For obvious reasons, the actual hacking teams were distributed all over the world, rather than all travelling to meet in one place.

The full results for 2021 can be found on the Pwn2Own blog, including those who tried but failed, or those who tried but didn’t win any money because some part of their exploit chain was already known.

In some cases, competitors lost out because their exploits had been reported to the vendor before the competition by someone else, but not yet publicly disclosed; in other cases, they lost out simply through the bad luck of drawing a later slot in the competition than other participants who had brought along and exploited the same bugs.

We’ve listed the money-winning entries below – note that this year’s prize money totalled a very healthy $1.21 million!

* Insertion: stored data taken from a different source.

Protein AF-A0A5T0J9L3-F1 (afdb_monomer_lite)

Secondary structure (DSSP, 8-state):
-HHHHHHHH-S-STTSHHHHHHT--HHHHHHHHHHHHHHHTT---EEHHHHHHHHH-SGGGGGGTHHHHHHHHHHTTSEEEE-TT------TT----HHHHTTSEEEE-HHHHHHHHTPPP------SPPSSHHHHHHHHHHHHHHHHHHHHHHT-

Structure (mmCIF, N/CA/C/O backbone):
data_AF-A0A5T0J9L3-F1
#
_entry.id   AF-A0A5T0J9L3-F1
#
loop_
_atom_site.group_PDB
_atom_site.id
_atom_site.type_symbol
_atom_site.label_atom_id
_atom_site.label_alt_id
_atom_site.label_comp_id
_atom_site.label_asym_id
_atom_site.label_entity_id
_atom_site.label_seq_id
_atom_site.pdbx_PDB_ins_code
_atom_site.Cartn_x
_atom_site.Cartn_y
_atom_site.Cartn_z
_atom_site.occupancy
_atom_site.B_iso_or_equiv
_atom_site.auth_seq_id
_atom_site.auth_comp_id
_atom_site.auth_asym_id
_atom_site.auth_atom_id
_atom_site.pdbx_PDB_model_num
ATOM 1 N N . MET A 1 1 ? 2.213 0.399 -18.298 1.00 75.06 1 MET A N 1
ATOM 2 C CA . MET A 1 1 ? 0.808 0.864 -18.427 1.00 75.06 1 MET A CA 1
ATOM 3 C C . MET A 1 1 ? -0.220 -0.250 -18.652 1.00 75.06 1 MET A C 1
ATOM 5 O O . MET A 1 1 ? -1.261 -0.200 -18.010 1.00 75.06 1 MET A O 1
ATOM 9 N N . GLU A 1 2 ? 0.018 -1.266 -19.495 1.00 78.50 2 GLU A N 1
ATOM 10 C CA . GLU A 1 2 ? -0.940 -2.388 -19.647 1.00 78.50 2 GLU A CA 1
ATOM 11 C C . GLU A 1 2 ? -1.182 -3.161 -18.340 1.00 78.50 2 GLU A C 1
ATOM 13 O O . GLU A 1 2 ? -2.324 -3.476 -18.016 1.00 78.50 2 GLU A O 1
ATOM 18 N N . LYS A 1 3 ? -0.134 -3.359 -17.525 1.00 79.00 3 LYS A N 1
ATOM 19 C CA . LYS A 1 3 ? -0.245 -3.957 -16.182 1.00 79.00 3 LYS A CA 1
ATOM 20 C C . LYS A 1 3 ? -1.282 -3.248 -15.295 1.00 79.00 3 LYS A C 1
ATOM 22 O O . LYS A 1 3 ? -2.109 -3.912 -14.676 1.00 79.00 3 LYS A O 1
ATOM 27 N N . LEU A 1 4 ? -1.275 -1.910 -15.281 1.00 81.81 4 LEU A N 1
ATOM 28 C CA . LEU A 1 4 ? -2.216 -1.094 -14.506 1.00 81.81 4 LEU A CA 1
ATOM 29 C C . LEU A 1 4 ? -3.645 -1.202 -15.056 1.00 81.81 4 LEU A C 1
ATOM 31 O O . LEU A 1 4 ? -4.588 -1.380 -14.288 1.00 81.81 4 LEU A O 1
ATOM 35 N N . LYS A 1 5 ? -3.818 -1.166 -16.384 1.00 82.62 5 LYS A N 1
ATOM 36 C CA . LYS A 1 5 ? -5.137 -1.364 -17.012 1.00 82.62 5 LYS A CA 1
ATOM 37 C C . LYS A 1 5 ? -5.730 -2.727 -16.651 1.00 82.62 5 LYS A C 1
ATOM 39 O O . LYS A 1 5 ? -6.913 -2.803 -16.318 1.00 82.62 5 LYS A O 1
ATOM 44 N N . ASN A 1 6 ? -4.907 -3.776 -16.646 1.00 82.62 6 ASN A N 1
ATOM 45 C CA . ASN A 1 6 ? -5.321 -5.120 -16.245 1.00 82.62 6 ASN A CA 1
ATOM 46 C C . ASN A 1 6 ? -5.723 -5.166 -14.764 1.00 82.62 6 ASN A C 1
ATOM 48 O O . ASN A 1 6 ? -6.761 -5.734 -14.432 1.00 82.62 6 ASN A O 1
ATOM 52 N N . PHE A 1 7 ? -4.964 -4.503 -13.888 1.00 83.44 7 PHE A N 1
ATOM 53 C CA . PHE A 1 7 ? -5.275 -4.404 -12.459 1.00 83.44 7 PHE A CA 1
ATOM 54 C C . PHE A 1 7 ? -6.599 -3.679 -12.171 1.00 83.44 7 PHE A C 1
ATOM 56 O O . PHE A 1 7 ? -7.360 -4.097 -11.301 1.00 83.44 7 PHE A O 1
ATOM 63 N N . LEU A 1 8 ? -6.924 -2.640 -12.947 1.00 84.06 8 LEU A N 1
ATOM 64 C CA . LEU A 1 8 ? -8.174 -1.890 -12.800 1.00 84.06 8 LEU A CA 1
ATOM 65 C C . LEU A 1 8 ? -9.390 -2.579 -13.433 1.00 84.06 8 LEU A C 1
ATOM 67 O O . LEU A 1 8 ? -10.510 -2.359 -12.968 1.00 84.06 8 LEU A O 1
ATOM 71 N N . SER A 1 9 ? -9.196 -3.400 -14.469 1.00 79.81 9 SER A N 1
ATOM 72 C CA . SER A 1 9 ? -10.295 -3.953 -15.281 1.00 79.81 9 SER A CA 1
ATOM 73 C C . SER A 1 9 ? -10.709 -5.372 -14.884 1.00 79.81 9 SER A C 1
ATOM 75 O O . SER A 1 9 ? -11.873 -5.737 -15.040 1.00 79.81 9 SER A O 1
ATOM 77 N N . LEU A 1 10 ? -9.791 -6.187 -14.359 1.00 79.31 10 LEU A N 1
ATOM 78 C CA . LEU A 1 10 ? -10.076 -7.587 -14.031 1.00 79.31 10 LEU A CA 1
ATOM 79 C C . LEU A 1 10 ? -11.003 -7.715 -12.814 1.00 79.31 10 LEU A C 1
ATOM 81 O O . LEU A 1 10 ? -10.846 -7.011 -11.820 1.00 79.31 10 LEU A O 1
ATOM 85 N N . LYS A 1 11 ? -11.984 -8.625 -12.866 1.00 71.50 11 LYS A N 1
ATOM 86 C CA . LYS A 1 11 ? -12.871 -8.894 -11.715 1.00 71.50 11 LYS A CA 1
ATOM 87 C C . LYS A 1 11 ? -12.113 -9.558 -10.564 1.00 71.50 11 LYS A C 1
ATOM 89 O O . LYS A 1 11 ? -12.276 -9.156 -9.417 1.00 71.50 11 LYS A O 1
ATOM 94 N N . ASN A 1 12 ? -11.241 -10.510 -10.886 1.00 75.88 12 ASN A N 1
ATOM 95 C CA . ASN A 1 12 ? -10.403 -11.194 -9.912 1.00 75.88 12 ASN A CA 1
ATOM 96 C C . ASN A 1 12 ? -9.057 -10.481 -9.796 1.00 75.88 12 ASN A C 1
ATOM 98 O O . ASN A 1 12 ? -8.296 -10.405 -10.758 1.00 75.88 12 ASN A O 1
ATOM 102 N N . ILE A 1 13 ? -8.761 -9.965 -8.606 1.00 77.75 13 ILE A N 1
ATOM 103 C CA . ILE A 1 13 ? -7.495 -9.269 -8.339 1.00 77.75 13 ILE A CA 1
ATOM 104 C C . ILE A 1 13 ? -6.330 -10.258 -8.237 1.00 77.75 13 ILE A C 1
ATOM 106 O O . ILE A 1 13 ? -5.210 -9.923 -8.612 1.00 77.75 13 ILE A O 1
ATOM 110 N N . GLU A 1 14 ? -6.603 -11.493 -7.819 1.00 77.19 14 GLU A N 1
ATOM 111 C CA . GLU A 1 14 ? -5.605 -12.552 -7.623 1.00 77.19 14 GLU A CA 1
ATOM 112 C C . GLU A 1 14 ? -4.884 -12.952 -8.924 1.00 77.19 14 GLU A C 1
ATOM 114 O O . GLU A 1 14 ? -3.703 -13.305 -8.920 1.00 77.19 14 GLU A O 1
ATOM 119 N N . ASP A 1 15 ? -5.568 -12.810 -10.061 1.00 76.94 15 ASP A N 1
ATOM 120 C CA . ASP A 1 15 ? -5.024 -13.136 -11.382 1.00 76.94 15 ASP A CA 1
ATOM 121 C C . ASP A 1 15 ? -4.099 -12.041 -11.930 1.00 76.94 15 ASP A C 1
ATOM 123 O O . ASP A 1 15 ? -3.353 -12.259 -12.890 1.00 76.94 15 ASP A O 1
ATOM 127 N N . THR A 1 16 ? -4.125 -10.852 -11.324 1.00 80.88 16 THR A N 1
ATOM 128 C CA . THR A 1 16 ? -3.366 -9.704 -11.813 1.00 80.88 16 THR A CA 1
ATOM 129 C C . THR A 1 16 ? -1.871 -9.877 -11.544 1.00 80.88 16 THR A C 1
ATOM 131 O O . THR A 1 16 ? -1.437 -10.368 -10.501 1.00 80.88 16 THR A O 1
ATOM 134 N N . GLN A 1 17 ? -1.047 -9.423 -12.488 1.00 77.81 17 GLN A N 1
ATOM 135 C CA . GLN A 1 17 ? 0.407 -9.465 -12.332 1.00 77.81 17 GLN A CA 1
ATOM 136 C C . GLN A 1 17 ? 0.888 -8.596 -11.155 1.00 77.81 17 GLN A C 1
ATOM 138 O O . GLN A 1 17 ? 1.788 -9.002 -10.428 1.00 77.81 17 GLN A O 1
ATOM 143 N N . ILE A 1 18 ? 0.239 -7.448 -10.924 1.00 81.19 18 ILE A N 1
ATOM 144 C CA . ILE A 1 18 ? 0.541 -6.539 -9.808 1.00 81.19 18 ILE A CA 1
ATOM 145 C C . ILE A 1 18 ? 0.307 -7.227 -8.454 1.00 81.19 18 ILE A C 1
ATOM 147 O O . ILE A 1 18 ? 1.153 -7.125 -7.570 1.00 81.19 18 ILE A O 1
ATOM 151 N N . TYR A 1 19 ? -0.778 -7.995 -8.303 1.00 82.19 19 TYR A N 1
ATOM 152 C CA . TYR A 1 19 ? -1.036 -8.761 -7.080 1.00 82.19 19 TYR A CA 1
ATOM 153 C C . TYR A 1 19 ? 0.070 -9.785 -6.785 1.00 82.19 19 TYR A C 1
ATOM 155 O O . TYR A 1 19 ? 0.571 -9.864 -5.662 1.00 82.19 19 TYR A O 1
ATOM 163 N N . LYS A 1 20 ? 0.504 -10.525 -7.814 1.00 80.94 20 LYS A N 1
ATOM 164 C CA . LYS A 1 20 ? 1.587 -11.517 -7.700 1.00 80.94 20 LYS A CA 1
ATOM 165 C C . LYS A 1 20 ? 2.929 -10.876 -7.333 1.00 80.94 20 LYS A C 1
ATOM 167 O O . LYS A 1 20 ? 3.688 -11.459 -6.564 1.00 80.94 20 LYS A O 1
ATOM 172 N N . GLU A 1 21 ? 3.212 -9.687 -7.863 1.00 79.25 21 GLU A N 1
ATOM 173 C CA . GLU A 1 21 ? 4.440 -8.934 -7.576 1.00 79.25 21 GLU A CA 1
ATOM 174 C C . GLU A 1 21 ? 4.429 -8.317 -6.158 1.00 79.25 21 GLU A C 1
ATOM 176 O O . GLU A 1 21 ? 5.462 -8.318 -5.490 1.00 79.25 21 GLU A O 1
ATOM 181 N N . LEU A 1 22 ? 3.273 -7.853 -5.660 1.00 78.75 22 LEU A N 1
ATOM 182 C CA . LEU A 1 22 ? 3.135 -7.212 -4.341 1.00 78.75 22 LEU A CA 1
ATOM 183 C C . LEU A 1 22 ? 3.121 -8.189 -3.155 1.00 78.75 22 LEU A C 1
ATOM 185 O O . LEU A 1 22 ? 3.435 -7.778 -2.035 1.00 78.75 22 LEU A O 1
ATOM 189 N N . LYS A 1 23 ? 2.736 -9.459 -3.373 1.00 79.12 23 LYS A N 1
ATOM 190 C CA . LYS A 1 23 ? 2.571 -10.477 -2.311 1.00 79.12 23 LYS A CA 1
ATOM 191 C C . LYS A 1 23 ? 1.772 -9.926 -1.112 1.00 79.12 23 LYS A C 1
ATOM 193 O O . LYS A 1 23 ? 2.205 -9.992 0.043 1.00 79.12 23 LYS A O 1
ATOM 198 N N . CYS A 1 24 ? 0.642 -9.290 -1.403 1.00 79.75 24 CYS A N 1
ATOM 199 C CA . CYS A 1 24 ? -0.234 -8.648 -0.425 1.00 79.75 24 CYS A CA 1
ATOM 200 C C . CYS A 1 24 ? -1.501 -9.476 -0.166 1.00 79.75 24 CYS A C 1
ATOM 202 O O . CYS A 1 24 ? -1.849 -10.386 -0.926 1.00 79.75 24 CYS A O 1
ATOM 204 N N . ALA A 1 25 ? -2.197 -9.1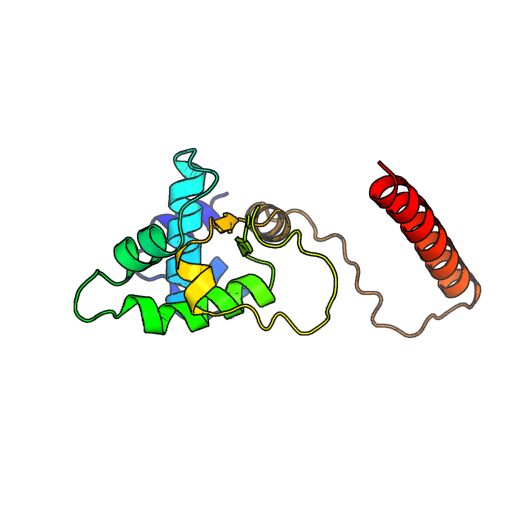74 0.930 1.00 85.62 25 ALA A N 1
ATOM 205 C CA . ALA A 1 25 ? -3.498 -9.775 1.204 1.00 85.62 25 ALA A CA 1
ATOM 206 C C . ALA A 1 25 ? -4.546 -9.299 0.180 1.00 85.62 25 ALA A C 1
ATOM 208 O O . ALA A 1 25 ? -4.412 -8.248 -0.448 1.00 85.62 25 ALA A O 1
ATOM 209 N N . LYS A 1 26 ? -5.629 -10.063 0.007 1.00 86.62 26 LYS A N 1
ATOM 210 C CA . LYS A 1 26 ? -6.703 -9.711 -0.938 1.00 86.62 26 LYS A CA 1
ATOM 211 C C . LYS A 1 26 ? -7.325 -8.343 -0.632 1.00 86.62 26 LYS A C 1
ATOM 213 O O . LYS A 1 26 ? -7.555 -7.557 -1.548 1.00 86.62 26 LYS A O 1
ATOM 218 N N . ASN A 1 27 ? -7.544 -8.054 0.649 1.00 86.69 27 ASN A N 1
ATOM 219 C CA . ASN A 1 27 ? -8.074 -6.777 1.128 1.00 86.69 27 ASN A CA 1
ATOM 220 C C . ASN A 1 27 ? -7.116 -5.618 0.834 1.00 86.69 27 ASN A C 1
ATOM 222 O O . ASN A 1 27 ? -7.533 -4.600 0.291 1.00 86.69 27 ASN A O 1
ATOM 226 N N . GLU A 1 28 ? -5.822 -5.800 1.108 1.00 87.44 28 GLU A N 1
ATOM 227 C CA . GLU A 1 28 ? -4.776 -4.823 0.782 1.00 87.44 28 GLU A CA 1
ATOM 228 C C . GLU A 1 28 ? -4.771 -4.498 -0.724 1.00 87.44 28 GLU A C 1
ATOM 230 O O . GLU A 1 28 ? -4.700 -3.340 -1.136 1.00 87.44 28 GLU A O 1
ATOM 235 N N . ALA A 1 29 ? -4.910 -5.519 -1.569 1.00 87.69 29 ALA A N 1
ATOM 236 C CA . ALA A 1 29 ? -4.952 -5.341 -3.013 1.00 87.69 29 ALA A CA 1
ATOM 237 C C . ALA A 1 29 ? -6.220 -4.614 -3.495 1.00 87.69 29 ALA A C 1
ATOM 239 O O . ALA A 1 29 ? -6.145 -3.811 -4.427 1.00 87.69 29 ALA A O 1
ATOM 240 N N . LEU A 1 30 ? -7.369 -4.859 -2.855 1.00 88.81 30 LEU A N 1
ATOM 241 C CA . LEU A 1 30 ? -8.612 -4.118 -3.101 1.00 88.81 30 LEU A CA 1
ATOM 242 C C . LEU A 1 30 ? -8.450 -2.631 -2.761 1.00 88.81 30 LEU A C 1
ATOM 244 O O . LEU A 1 30 ? -8.808 -1.780 -3.574 1.00 88.81 30 LEU A O 1
ATOM 248 N N . ILE A 1 31 ? -7.844 -2.323 -1.609 1.00 89.88 31 ILE A N 1
ATOM 249 C CA . ILE A 1 31 ? -7.554 -0.948 -1.172 1.00 89.88 31 ILE A CA 1
ATOM 250 C C . ILE A 1 31 ? -6.659 -0.234 -2.193 1.00 89.88 31 ILE A C 1
ATOM 252 O O . ILE A 1 31 ? -6.988 0.862 -2.650 1.00 89.88 31 ILE A O 1
ATOM 256 N N . LEU A 1 32 ? -5.562 -0.872 -2.613 1.00 88.88 32 LEU A N 1
ATOM 257 C CA . LEU A 1 32 ? -4.659 -0.313 -3.623 1.00 88.88 32 LEU A CA 1
ATOM 258 C C . LEU A 1 32 ? -5.346 -0.104 -4.975 1.00 88.88 32 LEU A C 1
ATOM 260 O O . LEU A 1 32 ? -5.080 0.890 -5.651 1.00 88.88 32 LEU A O 1
ATOM 264 N N . ARG A 1 33 ? -6.237 -1.015 -5.377 1.00 89.94 33 ARG A N 1
ATOM 265 C CA . ARG A 1 33 ? -6.997 -0.890 -6.624 1.00 89.94 33 ARG A CA 1
ATOM 266 C C . ARG A 1 33 ? -7.905 0.328 -6.618 1.00 89.94 33 ARG A C 1
ATOM 268 O O . ARG A 1 33 ? -7.905 1.062 -7.605 1.00 89.94 33 ARG A O 1
ATOM 275 N N . GLU A 1 34 ? -8.643 0.557 -5.538 1.00 90.12 34 GLU A N 1
ATOM 276 C CA . GLU A 1 34 ? -9.499 1.741 -5.443 1.00 90.12 34 GLU A CA 1
ATOM 277 C C . GLU A 1 34 ? -8.687 3.035 -5.377 1.00 90.12 34 GLU A C 1
ATOM 279 O O . GLU A 1 34 ? -9.026 4.004 -6.054 1.00 90.12 34 GLU A O 1
ATOM 284 N N . LEU A 1 35 ? -7.551 3.046 -4.674 1.00 89.19 35 LEU A N 1
ATOM 285 C CA . LEU A 1 35 ? -6.638 4.193 -4.710 1.00 89.19 35 LEU A CA 1
ATOM 286 C C . LEU A 1 35 ? -6.116 4.471 -6.127 1.00 89.19 35 LEU A C 1
ATOM 288 O O . LEU A 1 35 ? -6.120 5.619 -6.566 1.00 89.19 35 LEU A O 1
ATOM 292 N N . CYS A 1 36 ? -5.736 3.435 -6.880 1.00 89.25 36 CYS A N 1
ATOM 293 C CA . CYS A 1 36 ? -5.339 3.579 -8.284 1.00 89.25 36 CYS A CA 1
ATOM 294 C C . CYS A 1 36 ? -6.482 4.096 -9.161 1.00 89.25 36 CYS A C 1
ATOM 296 O O . CYS A 1 36 ? -6.259 4.930 -10.037 1.00 89.25 36 CYS A O 1
ATOM 298 N N . ARG A 1 37 ? -7.707 3.602 -8.948 1.00 89.62 37 ARG A N 1
ATOM 299 C CA . ARG A 1 37 ? -8.896 4.043 -9.684 1.00 89.62 37 ARG A CA 1
ATOM 300 C C . ARG A 1 37 ? -9.153 5.529 -9.445 1.00 89.62 37 ARG A C 1
ATOM 302 O O . ARG A 1 37 ? -9.320 6.264 -10.413 1.00 89.62 37 ARG A O 1
ATOM 309 N N . ASN A 1 38 ? -9.115 5.963 -8.189 1.00 88.88 38 ASN A N 1
ATOM 310 C CA . ASN A 1 38 ? -9.256 7.368 -7.812 1.00 88.88 38 ASN A CA 1
ATOM 311 C C . ASN A 1 38 ? -8.157 8.226 -8.448 1.00 88.88 38 ASN A C 1
ATOM 313 O O . ASN A 1 38 ? -8.457 9.246 -9.068 1.00 88.88 38 ASN A O 1
ATOM 317 N N . TYR A 1 39 ? -6.911 7.754 -8.411 1.00 88.00 39 TYR A N 1
ATOM 318 C CA . TYR A 1 39 ? -5.776 8.455 -9.005 1.00 88.00 39 TYR A CA 1
ATOM 319 C C . TYR A 1 39 ? -5.933 8.666 -10.521 1.00 88.00 39 TYR A C 1
ATOM 321 O O . TYR A 1 39 ? -5.712 9.765 -11.024 1.00 88.00 39 TYR A O 1
ATOM 329 N N . VAL A 1 40 ? -6.397 7.648 -11.259 1.00 87.56 40 VAL A N 1
ATOM 330 C CA . VAL A 1 40 ? -6.656 7.750 -12.711 1.00 87.56 40 VAL A CA 1
ATOM 331 C C . VAL A 1 40 ? -7.809 8.711 -13.036 1.00 87.56 40 VAL A C 1
ATOM 333 O O . VAL A 1 40 ? -7.818 9.311 -14.108 1.00 87.56 40 VAL A O 1
ATOM 336 N N . VAL A 1 41 ? -8.754 8.903 -12.112 1.00 88.94 41 VAL A N 1
ATOM 337 C CA . VAL A 1 41 ? -9.864 9.872 -12.226 1.00 88.94 41 VAL A CA 1
ATOM 338 C C . VAL A 1 41 ? -9.465 11.255 -11.671 1.00 88.94 41 VAL A C 1
ATOM 340 O O . VAL A 1 41 ? -10.309 12.116 -11.450 1.00 88.94 41 VAL A O 1
ATOM 343 N N . SER A 1 42 ? -8.163 11.514 -11.500 1.00 85.75 42 SER A N 1
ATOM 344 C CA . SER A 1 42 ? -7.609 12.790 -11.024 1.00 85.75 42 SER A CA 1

The prize hierarchy looked like this:

  • $200k for code execution on a server or messaging platform
  • $100k for code execution via a browser
  • $40k for breaking out of a virtualised guest OS into the host OS
  • $40k for “getting root” (more properly, SYSTEM) on Windows 10
  • $30k for “getting root” on Linux

In case you are wondering, EoP below is short for elevation of privilege, which means exactly what it says: it doesn’t get you into a system in the first place, but it does gets you up to superpower level once you’re in.

Particpant Platform Pwnership level Prize
---------------------------- ------------------ ---------------- --------
DEVCORE Microsoft Exchange Server takeover $200,000 'OV’ Microsoft Teams Remote code exec $200,000
Daan Keuper/Thijs Alkemade Zoom Messenger Remote code exec $200,000
Bruno Keith/Niklas Baumstark Chrome and Edge Remote code exec $100,000
Jack Dates Apple Safari Kernel code exec $100,000
Jack Dates Parallels Desktop Escape to host $40,000
Sunjoo Park Parallels Desktop Escape to host $40,000
Dao Lao Parallels Desktop Escape to host $40,000
Benajmin McBride Parallels Desktop Escape to host $40,000
Team Viettel Windows 10 EoP to SYSTEM $40,000
Tao Yan Windows 10 EoP to SYSTEM $40,000 'z3r09’ Windows 10 EoP to SYSTEM $40,000
Marcin Wiazowski Windows 10 EoP to SYSTEM $40,000
Ryota Shiga Ubuntu Desktop EoP to root $30,000
Manfred Paul Ubuntu Desktop EoP to root $30,000
Vincent Dehors Ubuntu Desktop EoP to root $30,000 ================= TOTAL $1,210,000

Interestingly, there was a tenth product that was attacked in the competition, but that doesn’t show up in the list above because it remained unpwned within the allotted time: Oracle’s VirtualBox virtualisation software.

See you next year!

Congratulations to everyone who took part…

…and good news for all the rest of us, because all the bugs that were painstakingly uncovered, understood and used in the attacks above – and note that many attacks required a number of different exploits to be unleashed in a specfic sequence – will now all be fixed.